Task requirements
Out of the material that follows, write out exactly the lines from the line with "ATOM 16 C C ." to the line with "ATOM 46 N N", both ends included, and no others.

====

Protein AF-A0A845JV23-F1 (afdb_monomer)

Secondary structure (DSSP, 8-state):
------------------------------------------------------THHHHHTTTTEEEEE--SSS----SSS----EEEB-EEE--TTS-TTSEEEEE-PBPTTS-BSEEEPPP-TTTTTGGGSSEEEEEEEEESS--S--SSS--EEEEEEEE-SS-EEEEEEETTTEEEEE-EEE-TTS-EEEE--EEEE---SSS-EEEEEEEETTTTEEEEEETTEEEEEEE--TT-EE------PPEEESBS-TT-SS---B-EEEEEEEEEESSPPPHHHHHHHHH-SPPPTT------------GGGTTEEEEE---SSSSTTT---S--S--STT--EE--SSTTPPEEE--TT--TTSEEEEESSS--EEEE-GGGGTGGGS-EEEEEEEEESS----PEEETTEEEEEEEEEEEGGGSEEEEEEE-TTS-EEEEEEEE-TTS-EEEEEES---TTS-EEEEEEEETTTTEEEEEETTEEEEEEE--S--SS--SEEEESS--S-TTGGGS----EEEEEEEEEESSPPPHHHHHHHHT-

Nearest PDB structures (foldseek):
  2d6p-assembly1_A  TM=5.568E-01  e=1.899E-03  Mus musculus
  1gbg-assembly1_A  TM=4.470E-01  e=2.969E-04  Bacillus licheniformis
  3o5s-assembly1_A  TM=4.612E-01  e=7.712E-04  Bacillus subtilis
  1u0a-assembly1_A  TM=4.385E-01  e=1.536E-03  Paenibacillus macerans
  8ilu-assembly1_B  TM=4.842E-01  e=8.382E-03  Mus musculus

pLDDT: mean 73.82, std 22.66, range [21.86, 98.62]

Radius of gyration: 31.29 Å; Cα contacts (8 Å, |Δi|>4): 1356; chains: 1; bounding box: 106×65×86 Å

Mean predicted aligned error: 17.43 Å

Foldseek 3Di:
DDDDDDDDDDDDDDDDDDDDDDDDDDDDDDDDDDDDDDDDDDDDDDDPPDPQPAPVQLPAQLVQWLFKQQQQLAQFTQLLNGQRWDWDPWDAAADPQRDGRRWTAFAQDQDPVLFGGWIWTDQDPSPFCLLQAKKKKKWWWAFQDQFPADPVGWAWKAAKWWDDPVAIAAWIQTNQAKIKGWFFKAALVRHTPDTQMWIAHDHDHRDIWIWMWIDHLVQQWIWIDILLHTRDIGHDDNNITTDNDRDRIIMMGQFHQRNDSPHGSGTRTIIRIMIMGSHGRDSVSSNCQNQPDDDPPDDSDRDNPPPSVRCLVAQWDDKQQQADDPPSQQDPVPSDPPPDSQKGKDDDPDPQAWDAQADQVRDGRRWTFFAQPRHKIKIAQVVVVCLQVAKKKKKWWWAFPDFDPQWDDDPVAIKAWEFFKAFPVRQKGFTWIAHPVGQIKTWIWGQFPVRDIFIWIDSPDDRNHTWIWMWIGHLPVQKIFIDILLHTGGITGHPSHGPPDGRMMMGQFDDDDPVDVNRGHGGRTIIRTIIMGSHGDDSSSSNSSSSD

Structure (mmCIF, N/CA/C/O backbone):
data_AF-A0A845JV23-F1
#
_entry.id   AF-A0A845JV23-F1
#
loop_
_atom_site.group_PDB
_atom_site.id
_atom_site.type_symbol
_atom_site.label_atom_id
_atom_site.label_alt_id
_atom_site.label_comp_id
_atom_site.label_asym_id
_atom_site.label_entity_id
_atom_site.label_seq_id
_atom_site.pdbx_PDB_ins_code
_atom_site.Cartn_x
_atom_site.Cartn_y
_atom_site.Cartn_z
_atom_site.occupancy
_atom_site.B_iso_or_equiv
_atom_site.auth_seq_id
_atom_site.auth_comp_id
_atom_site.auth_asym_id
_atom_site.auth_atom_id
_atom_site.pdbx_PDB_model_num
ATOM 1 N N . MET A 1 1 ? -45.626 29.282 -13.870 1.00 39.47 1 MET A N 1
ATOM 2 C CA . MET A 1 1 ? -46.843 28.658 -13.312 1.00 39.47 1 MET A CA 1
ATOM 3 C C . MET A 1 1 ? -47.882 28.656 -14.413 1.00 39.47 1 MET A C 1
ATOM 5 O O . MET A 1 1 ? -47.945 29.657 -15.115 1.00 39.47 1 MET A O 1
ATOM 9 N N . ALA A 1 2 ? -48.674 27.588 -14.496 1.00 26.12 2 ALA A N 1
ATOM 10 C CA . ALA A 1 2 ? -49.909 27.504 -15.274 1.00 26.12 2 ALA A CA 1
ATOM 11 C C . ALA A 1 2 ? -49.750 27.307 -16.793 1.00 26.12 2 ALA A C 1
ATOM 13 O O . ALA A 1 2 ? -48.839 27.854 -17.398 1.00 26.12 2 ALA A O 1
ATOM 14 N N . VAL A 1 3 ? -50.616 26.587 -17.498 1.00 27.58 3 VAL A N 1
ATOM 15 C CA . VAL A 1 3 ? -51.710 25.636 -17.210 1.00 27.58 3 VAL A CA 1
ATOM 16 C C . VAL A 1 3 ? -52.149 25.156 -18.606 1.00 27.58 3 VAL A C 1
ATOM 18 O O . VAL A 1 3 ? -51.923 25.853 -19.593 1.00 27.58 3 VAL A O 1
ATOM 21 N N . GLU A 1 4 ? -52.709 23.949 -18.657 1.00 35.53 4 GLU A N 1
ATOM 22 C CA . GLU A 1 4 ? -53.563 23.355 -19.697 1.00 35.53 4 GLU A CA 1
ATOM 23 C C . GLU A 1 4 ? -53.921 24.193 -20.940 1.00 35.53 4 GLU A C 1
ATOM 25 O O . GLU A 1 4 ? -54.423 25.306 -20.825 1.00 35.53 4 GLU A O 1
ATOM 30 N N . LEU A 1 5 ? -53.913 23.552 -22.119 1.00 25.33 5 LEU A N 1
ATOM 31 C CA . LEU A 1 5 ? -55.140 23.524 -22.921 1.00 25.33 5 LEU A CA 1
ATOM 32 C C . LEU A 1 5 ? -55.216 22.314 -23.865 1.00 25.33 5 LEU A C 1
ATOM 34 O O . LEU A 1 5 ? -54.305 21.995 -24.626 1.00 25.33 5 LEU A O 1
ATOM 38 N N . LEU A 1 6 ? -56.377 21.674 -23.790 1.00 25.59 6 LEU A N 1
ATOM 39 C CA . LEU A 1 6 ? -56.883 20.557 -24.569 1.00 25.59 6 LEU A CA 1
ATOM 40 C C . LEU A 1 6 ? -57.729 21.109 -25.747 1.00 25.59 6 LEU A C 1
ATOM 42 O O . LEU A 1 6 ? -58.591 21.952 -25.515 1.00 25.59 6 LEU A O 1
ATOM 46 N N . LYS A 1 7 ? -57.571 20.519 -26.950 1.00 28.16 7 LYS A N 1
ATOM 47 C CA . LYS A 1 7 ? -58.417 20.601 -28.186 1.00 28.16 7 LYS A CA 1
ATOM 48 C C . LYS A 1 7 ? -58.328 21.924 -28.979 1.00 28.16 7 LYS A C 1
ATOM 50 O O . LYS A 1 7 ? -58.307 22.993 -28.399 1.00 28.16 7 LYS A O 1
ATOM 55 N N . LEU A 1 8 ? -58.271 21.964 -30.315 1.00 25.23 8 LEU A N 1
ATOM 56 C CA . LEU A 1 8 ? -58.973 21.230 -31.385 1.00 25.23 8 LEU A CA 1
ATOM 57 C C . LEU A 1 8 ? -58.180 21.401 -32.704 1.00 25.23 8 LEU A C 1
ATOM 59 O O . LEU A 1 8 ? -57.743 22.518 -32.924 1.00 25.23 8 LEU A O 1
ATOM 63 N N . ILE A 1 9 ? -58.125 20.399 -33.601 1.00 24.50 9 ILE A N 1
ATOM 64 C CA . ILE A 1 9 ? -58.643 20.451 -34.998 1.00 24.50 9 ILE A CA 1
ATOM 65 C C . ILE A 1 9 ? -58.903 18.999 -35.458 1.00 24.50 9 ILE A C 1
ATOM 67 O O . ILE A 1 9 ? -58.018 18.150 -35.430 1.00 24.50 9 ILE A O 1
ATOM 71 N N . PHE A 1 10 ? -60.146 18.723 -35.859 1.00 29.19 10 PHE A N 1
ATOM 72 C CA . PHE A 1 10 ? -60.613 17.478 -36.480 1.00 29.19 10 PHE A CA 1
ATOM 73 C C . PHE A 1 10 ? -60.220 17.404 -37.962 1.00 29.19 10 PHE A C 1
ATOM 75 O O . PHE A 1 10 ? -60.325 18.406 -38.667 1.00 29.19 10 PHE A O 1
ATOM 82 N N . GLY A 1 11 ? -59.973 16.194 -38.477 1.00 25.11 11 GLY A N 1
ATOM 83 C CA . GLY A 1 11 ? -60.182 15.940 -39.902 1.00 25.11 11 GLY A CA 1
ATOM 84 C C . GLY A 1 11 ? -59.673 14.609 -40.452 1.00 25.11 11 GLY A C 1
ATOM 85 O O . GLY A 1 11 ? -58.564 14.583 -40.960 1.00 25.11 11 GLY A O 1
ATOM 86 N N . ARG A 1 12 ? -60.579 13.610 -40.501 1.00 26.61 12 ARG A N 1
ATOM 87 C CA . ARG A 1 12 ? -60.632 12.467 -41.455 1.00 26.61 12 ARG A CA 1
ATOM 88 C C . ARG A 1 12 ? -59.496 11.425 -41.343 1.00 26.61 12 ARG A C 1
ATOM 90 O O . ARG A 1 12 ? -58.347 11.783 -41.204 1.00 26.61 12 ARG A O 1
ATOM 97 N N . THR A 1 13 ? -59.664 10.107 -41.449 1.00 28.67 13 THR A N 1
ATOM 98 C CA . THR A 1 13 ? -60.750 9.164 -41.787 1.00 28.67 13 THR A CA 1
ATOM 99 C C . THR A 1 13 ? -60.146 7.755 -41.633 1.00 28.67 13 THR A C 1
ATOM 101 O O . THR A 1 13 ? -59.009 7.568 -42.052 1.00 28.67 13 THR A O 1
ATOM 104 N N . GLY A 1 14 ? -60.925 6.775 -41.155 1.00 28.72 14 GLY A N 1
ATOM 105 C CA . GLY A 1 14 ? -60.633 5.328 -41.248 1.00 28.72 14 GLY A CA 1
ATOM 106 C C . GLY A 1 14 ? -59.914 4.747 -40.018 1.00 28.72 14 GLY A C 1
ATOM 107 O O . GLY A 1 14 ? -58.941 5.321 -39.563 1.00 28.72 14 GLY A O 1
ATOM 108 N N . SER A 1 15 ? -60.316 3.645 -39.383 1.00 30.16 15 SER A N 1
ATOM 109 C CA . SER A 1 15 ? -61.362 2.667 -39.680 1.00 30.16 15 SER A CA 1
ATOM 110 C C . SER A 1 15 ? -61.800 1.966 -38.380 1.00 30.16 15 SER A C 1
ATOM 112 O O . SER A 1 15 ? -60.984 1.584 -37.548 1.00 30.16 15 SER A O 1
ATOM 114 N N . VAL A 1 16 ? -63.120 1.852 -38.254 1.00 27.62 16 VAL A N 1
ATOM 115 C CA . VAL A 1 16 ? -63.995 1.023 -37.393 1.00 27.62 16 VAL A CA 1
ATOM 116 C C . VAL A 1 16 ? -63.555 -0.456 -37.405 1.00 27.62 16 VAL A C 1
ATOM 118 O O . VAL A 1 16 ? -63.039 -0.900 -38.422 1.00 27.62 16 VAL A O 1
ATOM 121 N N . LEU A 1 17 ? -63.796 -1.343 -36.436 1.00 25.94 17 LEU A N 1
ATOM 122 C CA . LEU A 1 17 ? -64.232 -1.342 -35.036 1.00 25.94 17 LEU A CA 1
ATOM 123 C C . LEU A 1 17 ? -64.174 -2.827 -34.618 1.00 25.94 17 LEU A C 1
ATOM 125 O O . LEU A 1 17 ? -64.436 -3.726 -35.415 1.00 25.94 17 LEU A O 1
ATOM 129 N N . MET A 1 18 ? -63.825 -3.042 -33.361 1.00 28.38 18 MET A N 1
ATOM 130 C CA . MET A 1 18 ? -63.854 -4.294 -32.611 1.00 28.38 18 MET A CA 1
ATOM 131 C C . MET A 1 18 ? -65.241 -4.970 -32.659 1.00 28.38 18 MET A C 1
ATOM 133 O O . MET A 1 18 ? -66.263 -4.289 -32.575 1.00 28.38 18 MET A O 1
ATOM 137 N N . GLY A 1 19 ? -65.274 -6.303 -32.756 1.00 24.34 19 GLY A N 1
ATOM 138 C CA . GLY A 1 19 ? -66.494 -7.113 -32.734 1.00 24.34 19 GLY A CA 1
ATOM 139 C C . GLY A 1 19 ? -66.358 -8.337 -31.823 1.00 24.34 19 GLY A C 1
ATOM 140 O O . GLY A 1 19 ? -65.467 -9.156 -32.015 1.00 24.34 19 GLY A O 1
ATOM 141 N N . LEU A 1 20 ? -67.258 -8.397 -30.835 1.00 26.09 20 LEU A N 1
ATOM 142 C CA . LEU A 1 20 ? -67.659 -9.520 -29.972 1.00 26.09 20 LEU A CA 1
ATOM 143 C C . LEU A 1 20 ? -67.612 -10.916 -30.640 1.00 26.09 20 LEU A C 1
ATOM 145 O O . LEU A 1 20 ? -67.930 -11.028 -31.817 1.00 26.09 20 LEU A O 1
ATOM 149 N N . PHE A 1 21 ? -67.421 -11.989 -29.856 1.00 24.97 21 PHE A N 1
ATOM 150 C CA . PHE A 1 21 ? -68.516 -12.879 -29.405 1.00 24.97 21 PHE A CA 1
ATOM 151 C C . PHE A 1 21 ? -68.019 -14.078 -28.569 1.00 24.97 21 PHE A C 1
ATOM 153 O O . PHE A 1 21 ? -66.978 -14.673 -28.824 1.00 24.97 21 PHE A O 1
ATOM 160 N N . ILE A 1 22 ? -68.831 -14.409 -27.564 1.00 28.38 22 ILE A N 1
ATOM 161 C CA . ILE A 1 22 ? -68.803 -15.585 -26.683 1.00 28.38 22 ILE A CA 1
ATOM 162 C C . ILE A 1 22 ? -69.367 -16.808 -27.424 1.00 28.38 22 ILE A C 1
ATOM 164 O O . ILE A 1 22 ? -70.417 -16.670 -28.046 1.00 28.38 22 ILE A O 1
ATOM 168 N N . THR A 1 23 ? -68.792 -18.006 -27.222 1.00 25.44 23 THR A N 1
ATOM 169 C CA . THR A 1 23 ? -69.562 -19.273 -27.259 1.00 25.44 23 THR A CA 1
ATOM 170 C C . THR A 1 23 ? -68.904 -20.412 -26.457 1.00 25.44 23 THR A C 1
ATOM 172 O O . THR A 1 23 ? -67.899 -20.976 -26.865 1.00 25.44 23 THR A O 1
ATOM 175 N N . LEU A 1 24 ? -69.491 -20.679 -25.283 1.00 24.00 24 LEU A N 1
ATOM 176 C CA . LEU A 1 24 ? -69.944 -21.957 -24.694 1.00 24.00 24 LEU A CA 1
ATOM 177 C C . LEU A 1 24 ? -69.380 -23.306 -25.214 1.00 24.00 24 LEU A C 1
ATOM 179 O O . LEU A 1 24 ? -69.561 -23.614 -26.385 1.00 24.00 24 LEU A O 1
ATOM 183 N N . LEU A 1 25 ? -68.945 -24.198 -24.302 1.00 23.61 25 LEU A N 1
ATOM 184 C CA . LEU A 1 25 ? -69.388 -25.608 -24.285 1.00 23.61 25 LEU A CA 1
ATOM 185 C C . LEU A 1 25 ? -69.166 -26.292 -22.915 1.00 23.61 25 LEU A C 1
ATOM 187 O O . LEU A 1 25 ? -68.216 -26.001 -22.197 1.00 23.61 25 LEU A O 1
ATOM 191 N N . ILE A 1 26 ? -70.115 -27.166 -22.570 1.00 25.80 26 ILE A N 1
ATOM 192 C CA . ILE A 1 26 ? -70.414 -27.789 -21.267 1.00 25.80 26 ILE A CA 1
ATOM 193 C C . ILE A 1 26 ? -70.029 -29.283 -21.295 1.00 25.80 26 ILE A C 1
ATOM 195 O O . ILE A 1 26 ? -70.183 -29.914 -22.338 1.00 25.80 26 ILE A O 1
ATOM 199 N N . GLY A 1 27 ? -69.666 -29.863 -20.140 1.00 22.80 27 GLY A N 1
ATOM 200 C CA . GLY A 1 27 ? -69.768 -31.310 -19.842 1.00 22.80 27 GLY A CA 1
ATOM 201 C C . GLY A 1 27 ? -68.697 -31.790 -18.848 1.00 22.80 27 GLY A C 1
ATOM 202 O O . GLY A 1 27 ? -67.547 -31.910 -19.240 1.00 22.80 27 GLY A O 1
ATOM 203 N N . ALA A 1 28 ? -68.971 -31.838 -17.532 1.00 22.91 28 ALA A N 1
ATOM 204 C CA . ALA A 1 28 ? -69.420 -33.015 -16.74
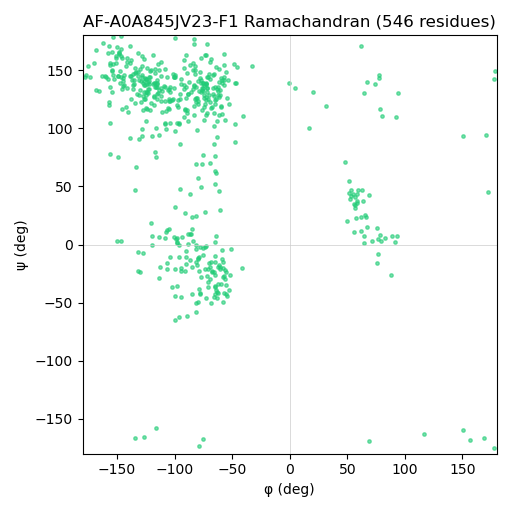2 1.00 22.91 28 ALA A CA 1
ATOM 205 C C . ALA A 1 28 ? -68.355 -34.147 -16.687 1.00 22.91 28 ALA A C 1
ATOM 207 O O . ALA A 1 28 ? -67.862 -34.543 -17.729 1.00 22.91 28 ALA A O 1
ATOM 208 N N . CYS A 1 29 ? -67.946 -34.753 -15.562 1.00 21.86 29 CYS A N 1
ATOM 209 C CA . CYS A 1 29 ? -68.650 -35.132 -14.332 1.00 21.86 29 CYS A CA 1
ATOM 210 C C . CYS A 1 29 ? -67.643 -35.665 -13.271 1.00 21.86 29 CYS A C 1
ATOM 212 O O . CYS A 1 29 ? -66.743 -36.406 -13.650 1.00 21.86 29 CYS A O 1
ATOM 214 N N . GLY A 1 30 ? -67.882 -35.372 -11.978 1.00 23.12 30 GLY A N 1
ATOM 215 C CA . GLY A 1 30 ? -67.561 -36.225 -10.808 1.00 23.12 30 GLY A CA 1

====

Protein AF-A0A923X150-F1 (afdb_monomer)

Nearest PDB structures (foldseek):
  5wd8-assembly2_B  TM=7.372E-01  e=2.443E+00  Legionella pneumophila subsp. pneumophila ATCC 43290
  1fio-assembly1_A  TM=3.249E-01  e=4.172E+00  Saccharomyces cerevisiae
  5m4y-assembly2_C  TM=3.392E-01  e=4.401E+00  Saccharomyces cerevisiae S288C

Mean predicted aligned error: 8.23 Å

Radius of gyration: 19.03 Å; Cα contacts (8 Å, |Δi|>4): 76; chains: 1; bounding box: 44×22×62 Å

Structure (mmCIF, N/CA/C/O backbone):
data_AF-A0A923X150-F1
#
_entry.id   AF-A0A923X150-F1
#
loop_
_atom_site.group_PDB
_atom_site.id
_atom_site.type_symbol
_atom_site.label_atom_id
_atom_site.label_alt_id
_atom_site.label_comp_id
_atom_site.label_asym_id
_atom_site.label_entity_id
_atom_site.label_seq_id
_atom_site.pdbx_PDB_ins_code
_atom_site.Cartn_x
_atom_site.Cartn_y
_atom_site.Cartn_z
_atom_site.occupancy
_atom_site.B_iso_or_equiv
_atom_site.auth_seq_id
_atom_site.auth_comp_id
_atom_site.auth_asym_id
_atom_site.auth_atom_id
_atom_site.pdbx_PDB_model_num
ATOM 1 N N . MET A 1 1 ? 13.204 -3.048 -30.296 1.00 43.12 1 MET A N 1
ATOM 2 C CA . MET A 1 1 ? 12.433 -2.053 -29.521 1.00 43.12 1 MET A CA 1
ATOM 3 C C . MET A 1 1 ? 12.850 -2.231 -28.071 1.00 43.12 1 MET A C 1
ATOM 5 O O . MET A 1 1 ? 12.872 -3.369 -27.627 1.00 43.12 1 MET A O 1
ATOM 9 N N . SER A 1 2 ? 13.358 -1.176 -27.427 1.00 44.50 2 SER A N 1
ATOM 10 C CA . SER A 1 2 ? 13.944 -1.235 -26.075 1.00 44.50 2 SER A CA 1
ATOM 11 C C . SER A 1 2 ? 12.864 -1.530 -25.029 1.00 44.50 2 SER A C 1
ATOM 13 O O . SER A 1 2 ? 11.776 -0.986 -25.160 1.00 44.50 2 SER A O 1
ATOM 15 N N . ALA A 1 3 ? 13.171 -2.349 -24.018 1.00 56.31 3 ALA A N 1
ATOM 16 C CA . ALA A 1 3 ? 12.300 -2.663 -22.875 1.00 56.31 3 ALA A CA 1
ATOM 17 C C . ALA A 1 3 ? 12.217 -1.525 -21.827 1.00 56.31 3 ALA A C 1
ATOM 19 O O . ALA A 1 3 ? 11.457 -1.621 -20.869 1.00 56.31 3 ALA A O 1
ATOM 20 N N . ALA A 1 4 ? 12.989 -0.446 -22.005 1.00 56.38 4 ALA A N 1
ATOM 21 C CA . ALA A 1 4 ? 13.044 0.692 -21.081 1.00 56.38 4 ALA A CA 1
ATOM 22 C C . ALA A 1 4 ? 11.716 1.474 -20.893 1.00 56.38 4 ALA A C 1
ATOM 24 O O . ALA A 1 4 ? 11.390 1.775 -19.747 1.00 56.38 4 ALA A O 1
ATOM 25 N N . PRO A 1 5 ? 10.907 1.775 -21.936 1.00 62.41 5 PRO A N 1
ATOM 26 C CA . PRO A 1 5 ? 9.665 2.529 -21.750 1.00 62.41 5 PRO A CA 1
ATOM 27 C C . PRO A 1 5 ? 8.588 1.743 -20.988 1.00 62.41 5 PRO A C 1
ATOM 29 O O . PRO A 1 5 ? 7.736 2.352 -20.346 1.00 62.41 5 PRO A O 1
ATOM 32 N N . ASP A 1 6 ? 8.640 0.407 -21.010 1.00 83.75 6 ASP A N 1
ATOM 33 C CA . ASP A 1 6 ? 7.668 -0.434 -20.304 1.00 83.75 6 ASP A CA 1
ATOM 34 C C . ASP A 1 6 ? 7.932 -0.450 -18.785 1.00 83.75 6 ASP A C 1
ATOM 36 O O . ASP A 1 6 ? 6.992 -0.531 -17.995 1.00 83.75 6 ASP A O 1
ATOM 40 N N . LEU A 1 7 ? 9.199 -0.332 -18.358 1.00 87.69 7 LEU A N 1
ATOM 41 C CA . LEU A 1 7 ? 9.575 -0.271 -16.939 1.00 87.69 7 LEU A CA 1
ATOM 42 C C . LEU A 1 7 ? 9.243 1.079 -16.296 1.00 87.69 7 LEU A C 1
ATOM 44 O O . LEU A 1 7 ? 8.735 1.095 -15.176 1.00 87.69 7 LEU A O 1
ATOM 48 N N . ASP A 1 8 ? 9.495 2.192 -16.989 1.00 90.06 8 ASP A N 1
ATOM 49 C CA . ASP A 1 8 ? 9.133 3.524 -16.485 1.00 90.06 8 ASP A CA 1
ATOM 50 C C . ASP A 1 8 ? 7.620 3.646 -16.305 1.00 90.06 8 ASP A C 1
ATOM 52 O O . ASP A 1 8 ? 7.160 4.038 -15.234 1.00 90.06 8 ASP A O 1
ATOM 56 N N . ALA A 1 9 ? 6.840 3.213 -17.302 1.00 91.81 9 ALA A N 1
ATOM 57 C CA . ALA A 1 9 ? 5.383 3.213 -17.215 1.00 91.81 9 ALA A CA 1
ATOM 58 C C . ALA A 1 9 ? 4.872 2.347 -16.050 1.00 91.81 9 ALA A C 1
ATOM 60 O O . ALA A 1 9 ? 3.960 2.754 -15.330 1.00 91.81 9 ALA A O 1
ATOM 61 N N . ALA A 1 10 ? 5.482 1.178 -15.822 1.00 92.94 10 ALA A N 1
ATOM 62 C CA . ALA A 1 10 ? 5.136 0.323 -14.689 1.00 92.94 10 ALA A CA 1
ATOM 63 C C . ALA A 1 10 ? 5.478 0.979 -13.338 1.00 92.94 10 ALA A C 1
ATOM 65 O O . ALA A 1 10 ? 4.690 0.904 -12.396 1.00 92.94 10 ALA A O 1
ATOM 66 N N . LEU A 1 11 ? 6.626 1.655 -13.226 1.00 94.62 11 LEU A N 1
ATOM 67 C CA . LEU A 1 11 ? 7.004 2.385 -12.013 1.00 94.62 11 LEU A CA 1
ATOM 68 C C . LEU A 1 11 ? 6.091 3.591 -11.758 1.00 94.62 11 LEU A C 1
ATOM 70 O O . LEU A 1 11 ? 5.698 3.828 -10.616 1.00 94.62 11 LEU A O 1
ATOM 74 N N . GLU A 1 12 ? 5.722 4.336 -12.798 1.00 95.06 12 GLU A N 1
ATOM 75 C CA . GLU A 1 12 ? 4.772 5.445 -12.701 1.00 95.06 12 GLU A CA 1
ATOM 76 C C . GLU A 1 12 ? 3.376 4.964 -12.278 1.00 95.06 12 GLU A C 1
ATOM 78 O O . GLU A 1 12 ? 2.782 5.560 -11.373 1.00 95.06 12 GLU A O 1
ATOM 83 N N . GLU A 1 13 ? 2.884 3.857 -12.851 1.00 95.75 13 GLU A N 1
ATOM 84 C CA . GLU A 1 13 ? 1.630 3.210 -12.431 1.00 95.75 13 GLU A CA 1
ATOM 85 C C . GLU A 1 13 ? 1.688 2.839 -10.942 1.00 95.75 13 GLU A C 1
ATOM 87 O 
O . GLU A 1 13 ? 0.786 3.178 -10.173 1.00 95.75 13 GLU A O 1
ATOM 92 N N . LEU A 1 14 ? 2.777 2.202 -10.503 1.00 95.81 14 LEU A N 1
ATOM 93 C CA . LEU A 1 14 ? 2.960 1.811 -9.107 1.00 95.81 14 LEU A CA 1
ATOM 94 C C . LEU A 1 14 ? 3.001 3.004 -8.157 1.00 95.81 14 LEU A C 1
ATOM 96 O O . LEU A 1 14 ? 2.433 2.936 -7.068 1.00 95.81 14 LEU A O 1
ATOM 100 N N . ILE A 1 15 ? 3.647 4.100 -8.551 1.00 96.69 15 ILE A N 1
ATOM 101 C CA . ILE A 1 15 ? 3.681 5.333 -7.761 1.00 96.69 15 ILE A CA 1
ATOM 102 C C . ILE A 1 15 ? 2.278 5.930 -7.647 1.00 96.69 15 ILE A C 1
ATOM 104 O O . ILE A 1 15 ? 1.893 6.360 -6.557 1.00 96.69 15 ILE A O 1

====

Reply
ATOM 16 C C . VAL A 1 3 ? -52.149 25.156 -18.606 1.00 27.58 3 VAL A C 1
ATOM 18 O O . VAL A 1 3 ? -51.923 25.853 -19.593 1.00 27.58 3 VAL A O 1
ATOM 21 N N . GLU A 1 4 ? -52.709 23.949 -18.657 1.00 35.53 4 GLU A N 1
ATOM 22 C CA . GLU A 1 4 ? -53.563 23.355 -19.697 1.00 35.53 4 GLU A CA 1
ATOM 23 C C . GLU A 1 4 ? -53.921 24.193 -20.940 1.00 35.53 4 GLU A C 1
ATOM 25 O O . GLU A 1 4 ? -54.423 25.306 -20.825 1.00 35.53 4 GLU A O 1
ATOM 30 N N . LEU A 1 5 ? -53.913 23.552 -22.119 1.00 25.33 5 LEU A N 1
ATOM 31 C CA . LEU A 1 5 ? -55.140 23.524 -22.921 1.00 25.33 5 LEU A CA 1
ATOM 32 C C . LEU A 1 5 ? -55.216 22.314 -23.865 1.00 25.33 5 LEU A C 1
ATOM 34 O O . LEU A 1 5 ? -54.305 21.995 -24.626 1.00 25.33 5 LEU A O 1
ATOM 38 N N . LEU A 1 6 ? -56.377 21.674 -23.790 1.00 25.59 6 LEU A N 1
ATOM 39 C CA . LEU A 1 6 ? -56.883 20.557 -24.569 1.00 25.59 6 LEU A CA 1
ATOM 40 C C . LEU A 1 6 ? -57.729 21.109 -25.747 1.00 25.59 6 LEU A C 1
ATOM 42 O O . LEU A 1 6 ? -58.591 21.952 -25.515 1.00 25.59 6 LEU A O 1
ATOM 46 N N . LYS A 1 7 ? -57.571 20.519 -26.950 1.00 28.16 7 LYS A N 1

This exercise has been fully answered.